Records from a dataset:
++++
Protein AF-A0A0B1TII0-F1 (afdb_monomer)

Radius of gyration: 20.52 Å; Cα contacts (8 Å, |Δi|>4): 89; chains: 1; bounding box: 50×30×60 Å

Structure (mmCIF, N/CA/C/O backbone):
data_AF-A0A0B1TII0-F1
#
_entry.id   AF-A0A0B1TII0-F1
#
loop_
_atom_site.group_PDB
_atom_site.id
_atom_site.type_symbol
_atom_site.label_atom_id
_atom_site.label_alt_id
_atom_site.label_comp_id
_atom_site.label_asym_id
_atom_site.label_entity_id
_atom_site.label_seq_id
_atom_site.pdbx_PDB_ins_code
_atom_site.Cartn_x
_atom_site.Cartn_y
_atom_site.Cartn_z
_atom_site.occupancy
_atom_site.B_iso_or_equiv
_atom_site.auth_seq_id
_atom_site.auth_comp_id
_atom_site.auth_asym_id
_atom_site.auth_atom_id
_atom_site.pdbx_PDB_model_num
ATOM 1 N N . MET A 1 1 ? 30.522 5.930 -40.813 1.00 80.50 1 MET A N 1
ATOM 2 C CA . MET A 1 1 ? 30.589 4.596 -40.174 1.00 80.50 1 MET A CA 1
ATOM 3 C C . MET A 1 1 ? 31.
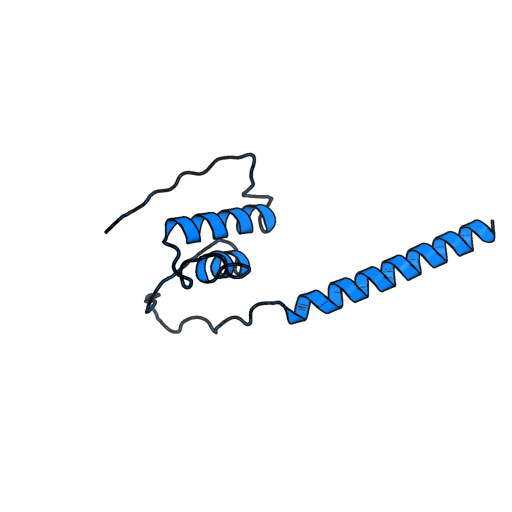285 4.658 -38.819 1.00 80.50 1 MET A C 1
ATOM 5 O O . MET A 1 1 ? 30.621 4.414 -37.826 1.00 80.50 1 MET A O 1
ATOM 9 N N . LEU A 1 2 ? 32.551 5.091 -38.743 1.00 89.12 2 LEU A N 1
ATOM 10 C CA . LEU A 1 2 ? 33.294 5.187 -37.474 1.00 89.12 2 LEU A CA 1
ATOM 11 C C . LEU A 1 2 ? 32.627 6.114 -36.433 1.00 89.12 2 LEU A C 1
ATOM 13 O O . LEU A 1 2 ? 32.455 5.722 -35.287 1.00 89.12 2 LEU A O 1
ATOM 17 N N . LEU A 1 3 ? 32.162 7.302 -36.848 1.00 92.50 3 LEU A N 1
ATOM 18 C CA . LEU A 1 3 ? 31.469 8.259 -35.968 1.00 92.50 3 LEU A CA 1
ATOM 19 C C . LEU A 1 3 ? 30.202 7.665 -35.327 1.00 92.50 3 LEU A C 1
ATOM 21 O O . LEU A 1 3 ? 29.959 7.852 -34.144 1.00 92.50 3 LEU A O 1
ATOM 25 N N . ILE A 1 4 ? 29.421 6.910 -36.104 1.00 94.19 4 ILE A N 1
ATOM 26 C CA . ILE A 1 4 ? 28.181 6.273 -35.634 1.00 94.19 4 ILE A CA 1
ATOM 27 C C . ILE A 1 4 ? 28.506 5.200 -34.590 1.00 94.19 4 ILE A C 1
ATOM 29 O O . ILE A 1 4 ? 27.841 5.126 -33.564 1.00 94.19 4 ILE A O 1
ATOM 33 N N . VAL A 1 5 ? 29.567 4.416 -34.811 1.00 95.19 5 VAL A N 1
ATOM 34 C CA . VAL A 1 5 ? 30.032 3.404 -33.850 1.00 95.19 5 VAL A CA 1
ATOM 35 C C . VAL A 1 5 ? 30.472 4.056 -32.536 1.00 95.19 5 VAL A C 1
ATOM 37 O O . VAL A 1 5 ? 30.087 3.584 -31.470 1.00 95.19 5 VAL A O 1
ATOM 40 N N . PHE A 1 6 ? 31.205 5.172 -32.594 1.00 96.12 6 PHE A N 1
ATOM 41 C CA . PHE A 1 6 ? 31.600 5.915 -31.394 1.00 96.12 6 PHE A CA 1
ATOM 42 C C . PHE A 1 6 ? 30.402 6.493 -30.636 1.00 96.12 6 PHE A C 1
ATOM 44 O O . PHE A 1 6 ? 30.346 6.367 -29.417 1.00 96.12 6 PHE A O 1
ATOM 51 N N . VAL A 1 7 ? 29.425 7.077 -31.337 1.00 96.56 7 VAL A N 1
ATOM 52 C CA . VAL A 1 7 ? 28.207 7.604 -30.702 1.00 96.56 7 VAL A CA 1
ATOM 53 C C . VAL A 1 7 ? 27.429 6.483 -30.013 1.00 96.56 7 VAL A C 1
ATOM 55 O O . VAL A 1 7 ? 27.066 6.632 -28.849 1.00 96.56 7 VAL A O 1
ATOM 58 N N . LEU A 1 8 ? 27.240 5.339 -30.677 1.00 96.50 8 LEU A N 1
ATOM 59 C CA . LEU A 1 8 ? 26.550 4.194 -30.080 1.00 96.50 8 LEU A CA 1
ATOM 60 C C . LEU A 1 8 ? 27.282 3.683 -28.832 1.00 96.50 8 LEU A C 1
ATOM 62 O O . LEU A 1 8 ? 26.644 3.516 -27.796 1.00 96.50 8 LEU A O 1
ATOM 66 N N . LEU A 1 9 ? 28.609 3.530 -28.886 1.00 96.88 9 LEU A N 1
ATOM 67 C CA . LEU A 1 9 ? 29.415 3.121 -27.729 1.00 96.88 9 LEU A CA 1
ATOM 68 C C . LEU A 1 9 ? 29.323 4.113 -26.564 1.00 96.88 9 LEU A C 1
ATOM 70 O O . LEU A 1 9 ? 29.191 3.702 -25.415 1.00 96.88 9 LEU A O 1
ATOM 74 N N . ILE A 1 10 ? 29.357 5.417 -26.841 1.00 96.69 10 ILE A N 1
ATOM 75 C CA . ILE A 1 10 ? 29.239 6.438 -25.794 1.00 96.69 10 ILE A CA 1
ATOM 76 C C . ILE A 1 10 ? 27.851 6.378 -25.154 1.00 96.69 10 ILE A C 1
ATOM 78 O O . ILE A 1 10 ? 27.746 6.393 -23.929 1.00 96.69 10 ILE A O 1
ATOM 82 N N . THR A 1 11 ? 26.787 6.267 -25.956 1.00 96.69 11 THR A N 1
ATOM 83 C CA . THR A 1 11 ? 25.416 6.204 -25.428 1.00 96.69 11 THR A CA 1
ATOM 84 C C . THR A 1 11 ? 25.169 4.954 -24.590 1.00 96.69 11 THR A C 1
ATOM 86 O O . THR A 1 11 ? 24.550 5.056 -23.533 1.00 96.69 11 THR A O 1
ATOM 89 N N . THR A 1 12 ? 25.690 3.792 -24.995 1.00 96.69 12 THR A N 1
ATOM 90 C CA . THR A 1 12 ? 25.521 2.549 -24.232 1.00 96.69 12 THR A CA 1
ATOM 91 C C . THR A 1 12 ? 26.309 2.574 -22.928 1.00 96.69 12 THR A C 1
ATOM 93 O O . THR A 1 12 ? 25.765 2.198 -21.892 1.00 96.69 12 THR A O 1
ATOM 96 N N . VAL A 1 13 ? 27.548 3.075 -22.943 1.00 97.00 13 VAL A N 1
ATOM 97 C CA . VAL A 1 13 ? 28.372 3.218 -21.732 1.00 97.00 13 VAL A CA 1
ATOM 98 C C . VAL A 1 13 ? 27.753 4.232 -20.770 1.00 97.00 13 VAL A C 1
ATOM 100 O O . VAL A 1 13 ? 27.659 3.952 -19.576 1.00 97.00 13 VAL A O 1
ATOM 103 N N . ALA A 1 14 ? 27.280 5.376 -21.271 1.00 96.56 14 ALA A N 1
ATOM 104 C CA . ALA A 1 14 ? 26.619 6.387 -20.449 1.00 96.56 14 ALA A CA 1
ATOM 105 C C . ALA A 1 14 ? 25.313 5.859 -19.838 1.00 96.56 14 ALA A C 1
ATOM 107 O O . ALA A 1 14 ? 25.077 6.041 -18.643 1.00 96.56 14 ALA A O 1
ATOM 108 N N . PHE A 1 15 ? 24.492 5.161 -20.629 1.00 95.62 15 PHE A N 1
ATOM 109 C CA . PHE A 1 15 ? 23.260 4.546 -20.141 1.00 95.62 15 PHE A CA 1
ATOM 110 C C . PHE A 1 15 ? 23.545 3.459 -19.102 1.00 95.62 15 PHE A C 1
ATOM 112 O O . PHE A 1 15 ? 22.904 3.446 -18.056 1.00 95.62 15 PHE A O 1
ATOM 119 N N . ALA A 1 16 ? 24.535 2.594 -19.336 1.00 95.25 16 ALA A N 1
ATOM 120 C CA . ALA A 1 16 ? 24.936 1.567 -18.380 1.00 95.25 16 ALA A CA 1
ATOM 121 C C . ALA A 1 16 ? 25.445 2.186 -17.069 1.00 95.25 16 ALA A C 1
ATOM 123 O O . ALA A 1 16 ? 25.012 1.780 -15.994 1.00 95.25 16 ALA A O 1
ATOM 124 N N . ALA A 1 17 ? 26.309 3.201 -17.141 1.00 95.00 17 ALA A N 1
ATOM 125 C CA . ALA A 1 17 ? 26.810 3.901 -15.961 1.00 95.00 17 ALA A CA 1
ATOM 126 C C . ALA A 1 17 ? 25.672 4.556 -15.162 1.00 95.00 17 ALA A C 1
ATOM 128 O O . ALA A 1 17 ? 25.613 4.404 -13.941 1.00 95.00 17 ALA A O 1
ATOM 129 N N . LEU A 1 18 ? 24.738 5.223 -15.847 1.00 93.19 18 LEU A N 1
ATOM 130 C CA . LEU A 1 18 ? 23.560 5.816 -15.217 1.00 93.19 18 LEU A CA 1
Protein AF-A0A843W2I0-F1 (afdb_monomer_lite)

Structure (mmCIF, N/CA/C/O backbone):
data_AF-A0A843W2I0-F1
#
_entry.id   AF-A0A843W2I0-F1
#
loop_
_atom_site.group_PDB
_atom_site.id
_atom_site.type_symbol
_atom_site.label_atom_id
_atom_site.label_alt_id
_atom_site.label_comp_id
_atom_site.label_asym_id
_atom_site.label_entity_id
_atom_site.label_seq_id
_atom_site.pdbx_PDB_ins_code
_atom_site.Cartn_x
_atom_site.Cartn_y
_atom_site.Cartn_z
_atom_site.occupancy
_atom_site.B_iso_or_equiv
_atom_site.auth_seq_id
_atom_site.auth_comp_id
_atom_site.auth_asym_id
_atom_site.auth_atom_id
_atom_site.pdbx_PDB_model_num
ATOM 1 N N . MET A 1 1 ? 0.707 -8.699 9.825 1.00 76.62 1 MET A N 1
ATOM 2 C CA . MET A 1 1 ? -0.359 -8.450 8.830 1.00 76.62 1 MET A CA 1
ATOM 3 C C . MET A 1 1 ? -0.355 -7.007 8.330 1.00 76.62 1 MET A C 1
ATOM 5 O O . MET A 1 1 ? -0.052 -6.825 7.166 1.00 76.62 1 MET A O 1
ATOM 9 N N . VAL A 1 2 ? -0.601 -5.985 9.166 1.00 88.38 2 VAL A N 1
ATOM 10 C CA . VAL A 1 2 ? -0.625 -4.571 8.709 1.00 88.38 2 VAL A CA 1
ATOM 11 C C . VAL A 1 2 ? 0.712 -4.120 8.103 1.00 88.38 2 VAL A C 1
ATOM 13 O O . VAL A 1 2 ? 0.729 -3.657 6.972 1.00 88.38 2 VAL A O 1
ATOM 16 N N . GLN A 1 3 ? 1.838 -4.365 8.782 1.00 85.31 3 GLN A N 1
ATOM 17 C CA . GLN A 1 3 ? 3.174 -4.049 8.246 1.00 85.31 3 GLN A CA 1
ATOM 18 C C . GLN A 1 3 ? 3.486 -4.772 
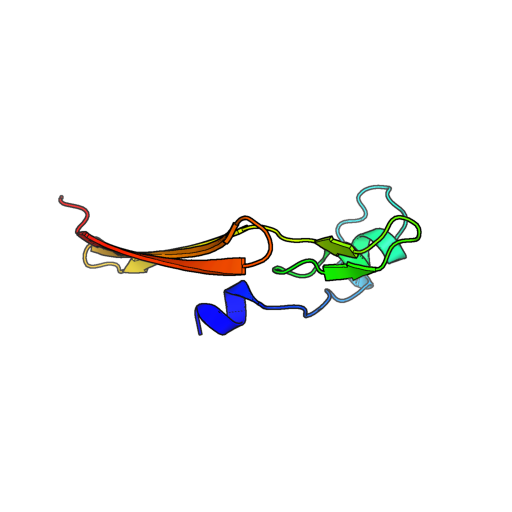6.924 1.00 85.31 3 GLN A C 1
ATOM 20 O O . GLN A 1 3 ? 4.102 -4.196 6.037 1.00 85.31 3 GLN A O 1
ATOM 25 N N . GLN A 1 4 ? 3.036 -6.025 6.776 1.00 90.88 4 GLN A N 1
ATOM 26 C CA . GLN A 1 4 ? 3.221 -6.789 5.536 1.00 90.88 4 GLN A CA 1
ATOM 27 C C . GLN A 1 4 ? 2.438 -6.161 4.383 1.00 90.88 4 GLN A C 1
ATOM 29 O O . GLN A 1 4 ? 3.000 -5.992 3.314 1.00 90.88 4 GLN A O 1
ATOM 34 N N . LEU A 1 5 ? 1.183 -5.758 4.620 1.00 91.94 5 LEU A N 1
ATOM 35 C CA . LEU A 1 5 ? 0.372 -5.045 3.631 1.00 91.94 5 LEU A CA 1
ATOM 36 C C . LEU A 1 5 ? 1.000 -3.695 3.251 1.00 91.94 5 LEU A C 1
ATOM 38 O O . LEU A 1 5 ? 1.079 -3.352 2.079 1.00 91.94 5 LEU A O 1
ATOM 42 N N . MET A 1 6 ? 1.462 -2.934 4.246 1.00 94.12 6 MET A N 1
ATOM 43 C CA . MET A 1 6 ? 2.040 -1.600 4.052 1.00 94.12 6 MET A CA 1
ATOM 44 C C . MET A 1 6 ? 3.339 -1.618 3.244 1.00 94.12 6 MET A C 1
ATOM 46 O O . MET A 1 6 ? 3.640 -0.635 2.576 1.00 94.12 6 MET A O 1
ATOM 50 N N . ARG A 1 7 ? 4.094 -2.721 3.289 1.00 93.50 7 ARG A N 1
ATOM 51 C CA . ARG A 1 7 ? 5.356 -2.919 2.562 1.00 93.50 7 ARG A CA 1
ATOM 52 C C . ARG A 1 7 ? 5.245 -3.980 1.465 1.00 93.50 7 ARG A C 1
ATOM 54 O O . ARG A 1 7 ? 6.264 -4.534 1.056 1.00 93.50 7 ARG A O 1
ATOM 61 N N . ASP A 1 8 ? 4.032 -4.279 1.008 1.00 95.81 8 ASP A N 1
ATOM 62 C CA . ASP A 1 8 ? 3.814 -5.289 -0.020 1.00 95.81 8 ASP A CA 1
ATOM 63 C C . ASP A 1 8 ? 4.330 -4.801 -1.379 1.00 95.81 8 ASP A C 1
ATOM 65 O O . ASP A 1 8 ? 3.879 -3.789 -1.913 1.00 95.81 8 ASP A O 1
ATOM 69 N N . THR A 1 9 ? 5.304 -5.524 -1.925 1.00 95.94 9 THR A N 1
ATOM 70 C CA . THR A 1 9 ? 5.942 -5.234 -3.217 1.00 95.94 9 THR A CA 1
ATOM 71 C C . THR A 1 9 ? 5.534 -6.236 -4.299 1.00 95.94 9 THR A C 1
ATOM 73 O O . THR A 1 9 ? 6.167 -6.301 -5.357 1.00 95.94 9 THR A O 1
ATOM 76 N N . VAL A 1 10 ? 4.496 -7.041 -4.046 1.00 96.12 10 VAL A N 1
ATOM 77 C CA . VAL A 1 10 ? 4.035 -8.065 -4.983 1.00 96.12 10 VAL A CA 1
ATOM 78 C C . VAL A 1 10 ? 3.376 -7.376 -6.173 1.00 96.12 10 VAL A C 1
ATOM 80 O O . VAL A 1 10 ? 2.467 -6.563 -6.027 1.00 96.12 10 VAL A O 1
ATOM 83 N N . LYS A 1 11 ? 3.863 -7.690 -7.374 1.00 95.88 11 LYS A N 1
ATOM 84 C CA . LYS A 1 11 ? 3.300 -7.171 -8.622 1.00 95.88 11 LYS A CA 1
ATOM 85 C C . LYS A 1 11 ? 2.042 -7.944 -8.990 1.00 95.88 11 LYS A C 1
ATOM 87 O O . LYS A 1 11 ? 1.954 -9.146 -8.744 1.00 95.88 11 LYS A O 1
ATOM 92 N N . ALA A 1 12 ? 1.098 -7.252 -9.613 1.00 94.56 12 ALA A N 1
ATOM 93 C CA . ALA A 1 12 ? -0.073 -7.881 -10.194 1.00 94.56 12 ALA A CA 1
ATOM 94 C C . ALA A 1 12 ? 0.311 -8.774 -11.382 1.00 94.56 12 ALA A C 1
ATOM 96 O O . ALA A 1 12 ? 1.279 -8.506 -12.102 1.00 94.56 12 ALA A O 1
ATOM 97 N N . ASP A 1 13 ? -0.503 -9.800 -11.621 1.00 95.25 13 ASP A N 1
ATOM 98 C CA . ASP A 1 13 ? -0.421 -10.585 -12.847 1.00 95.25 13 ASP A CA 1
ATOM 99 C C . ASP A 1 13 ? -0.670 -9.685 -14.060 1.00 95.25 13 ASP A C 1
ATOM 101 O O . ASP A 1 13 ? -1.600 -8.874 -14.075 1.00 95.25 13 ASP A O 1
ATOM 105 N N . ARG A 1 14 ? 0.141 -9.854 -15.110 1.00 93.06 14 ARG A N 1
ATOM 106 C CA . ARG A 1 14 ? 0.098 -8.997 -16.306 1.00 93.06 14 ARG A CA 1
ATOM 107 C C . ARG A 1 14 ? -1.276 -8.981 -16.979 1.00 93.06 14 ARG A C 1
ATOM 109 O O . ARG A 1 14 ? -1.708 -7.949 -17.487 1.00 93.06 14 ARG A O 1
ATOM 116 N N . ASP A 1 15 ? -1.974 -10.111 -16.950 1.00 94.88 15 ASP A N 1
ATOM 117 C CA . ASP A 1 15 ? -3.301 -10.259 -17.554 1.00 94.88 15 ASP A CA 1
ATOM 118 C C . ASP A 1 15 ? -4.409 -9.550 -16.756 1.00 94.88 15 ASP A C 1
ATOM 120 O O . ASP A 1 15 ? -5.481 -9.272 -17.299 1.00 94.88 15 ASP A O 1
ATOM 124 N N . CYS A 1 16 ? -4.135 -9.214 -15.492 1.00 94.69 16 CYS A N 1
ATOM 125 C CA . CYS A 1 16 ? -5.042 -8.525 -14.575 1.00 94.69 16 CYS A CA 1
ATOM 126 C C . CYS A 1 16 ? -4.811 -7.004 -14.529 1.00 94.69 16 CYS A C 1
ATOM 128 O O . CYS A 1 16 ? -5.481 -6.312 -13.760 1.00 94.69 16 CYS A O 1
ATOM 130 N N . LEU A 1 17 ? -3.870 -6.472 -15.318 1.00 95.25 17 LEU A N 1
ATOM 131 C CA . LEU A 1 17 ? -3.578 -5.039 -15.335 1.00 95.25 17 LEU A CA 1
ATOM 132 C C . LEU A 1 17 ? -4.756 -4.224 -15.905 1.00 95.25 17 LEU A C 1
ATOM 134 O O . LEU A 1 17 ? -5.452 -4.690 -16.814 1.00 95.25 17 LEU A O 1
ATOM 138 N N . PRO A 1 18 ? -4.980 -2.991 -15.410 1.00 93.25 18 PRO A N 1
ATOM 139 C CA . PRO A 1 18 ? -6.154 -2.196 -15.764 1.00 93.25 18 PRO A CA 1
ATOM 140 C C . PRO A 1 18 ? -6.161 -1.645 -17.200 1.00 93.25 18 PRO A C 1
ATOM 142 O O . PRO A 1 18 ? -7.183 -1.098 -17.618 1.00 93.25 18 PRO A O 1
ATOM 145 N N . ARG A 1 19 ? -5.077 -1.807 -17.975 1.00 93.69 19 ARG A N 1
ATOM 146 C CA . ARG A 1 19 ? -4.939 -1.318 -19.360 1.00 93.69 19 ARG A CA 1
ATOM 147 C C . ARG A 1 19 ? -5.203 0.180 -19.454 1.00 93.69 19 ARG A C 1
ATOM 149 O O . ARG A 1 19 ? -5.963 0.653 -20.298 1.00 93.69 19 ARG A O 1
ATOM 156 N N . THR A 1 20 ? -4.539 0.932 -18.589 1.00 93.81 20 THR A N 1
++++
• _Try it_:
Transcribe only this stretch of the data: the line with "ATOM 123 O O", the line with "ATOM 25 N N . GLN", and every line in between. Leave out the pictures.

• _Response to the task_:
ATOM 123 O O . ALA A 1 16 ? 25.012 1.780 -15.994 1.00 95.25 16 ALA A O 1
ATOM 124 N N . ALA A 1 17 ? 26.309 3.201 -17.141 1.00 95.00 17 ALA A N 1
ATOM 125 C CA . ALA A 1 17 ? 26.810 3.901 -15.961 1.00 95.00 17 ALA A CA 1
ATOM 126 C C . ALA A 1 17 ? 25.672 4.556 -15.162 1.00 95.00 17 ALA A C 1
ATOM 128 O O . ALA A 1 17 ? 25.613 4.404 -13.941 1.00 95.00 17 ALA A O 1
ATOM 129 N N . LEU A 1 18 ? 24.738 5.223 -15.847 1.00 93.19 18 LEU A N 1
ATOM 130 C CA . LEU A 1 18 ? 23.560 5.816 -15.217 1.00 93.19 18 LEU A CA 1
Protein AF-A0A843W2I0-F1 (afdb_monomer_lite)

Structure (mmCIF, N/CA/C/O backbone):
data_AF-A0A843W2I0-F1
#
_entry.id   AF-A0A843W2I0-F1
#
loop_
_atom_site.group_PDB
_atom_site.id
_atom_site.type_symbol
_atom_site.label_atom_id
_atom_site.label_alt_id
_atom_site.label_comp_id
_atom_site.label_asym_id
_atom_site.label_entity_id
_atom_site.label_seq_id
_atom_site.pdbx_PDB_ins_code
_atom_site.Cartn_x
_atom_site.Cartn_y
_atom_site.Cartn_z
_atom_site.occupancy
_atom_site.B_iso_or_equiv
_atom_site.auth_seq_id
_atom_site.auth_comp_id
_atom_site.auth_asym_id
_atom_site.auth_atom_id
_atom_site.pdbx_PDB_model_num
ATOM 1 N N . MET A 1 1 ? 0.707 -8.699 9.825 1.00 76.62 1 MET A N 1
ATOM 2 C CA . MET A 1 1 ? -0.359 -8.450 8.830 1.00 76.62 1 MET A CA 1
ATOM 3 C C . MET A 1 1 ? -0.355 -7.007 8.330 1.00 76.62 1 MET A C 1
ATOM 5 O O . MET A 1 1 ? -0.052 -6.825 7.166 1.00 76.62 1 MET A O 1
ATOM 9 N N . VAL A 1 2 ? -0.601 -5.985 9.166 1.00 88.38 2 VAL A N 1
ATOM 10 C CA . VAL A 1 2 ? -0.625 -4.571 8.709 1.00 88.38 2 VAL A CA 1
ATOM 11 C C . VAL A 1 2 ? 0.712 -4.120 8.103 1.00 88.38 2 VAL A C 1
ATOM 13 O O . VAL A 1 2 ? 0.729 -3.657 6.972 1.00 88.38 2 VAL A O 1
ATOM 16 N N . GLN A 1 3 ? 1.838 -4.365 8.782 1.00 85.31 3 GLN A N 1
ATOM 17 C CA . GLN A 1 3 ? 3.174 -4.049 8.246 1.00 85.31 3 GLN A CA 1
ATOM 18 C C . GLN A 1 3 ? 3.486 -4.772 
6.924 1.00 85.31 3 GLN A C 1
ATOM 20 O O . GLN A 1 3 ? 4.102 -4.196 6.037 1.00 85.31 3 GLN A O 1
ATOM 25 N N . GLN A 1 4 ? 3.036 -6.025 6.776 1.00 90.88 4 GLN A N 1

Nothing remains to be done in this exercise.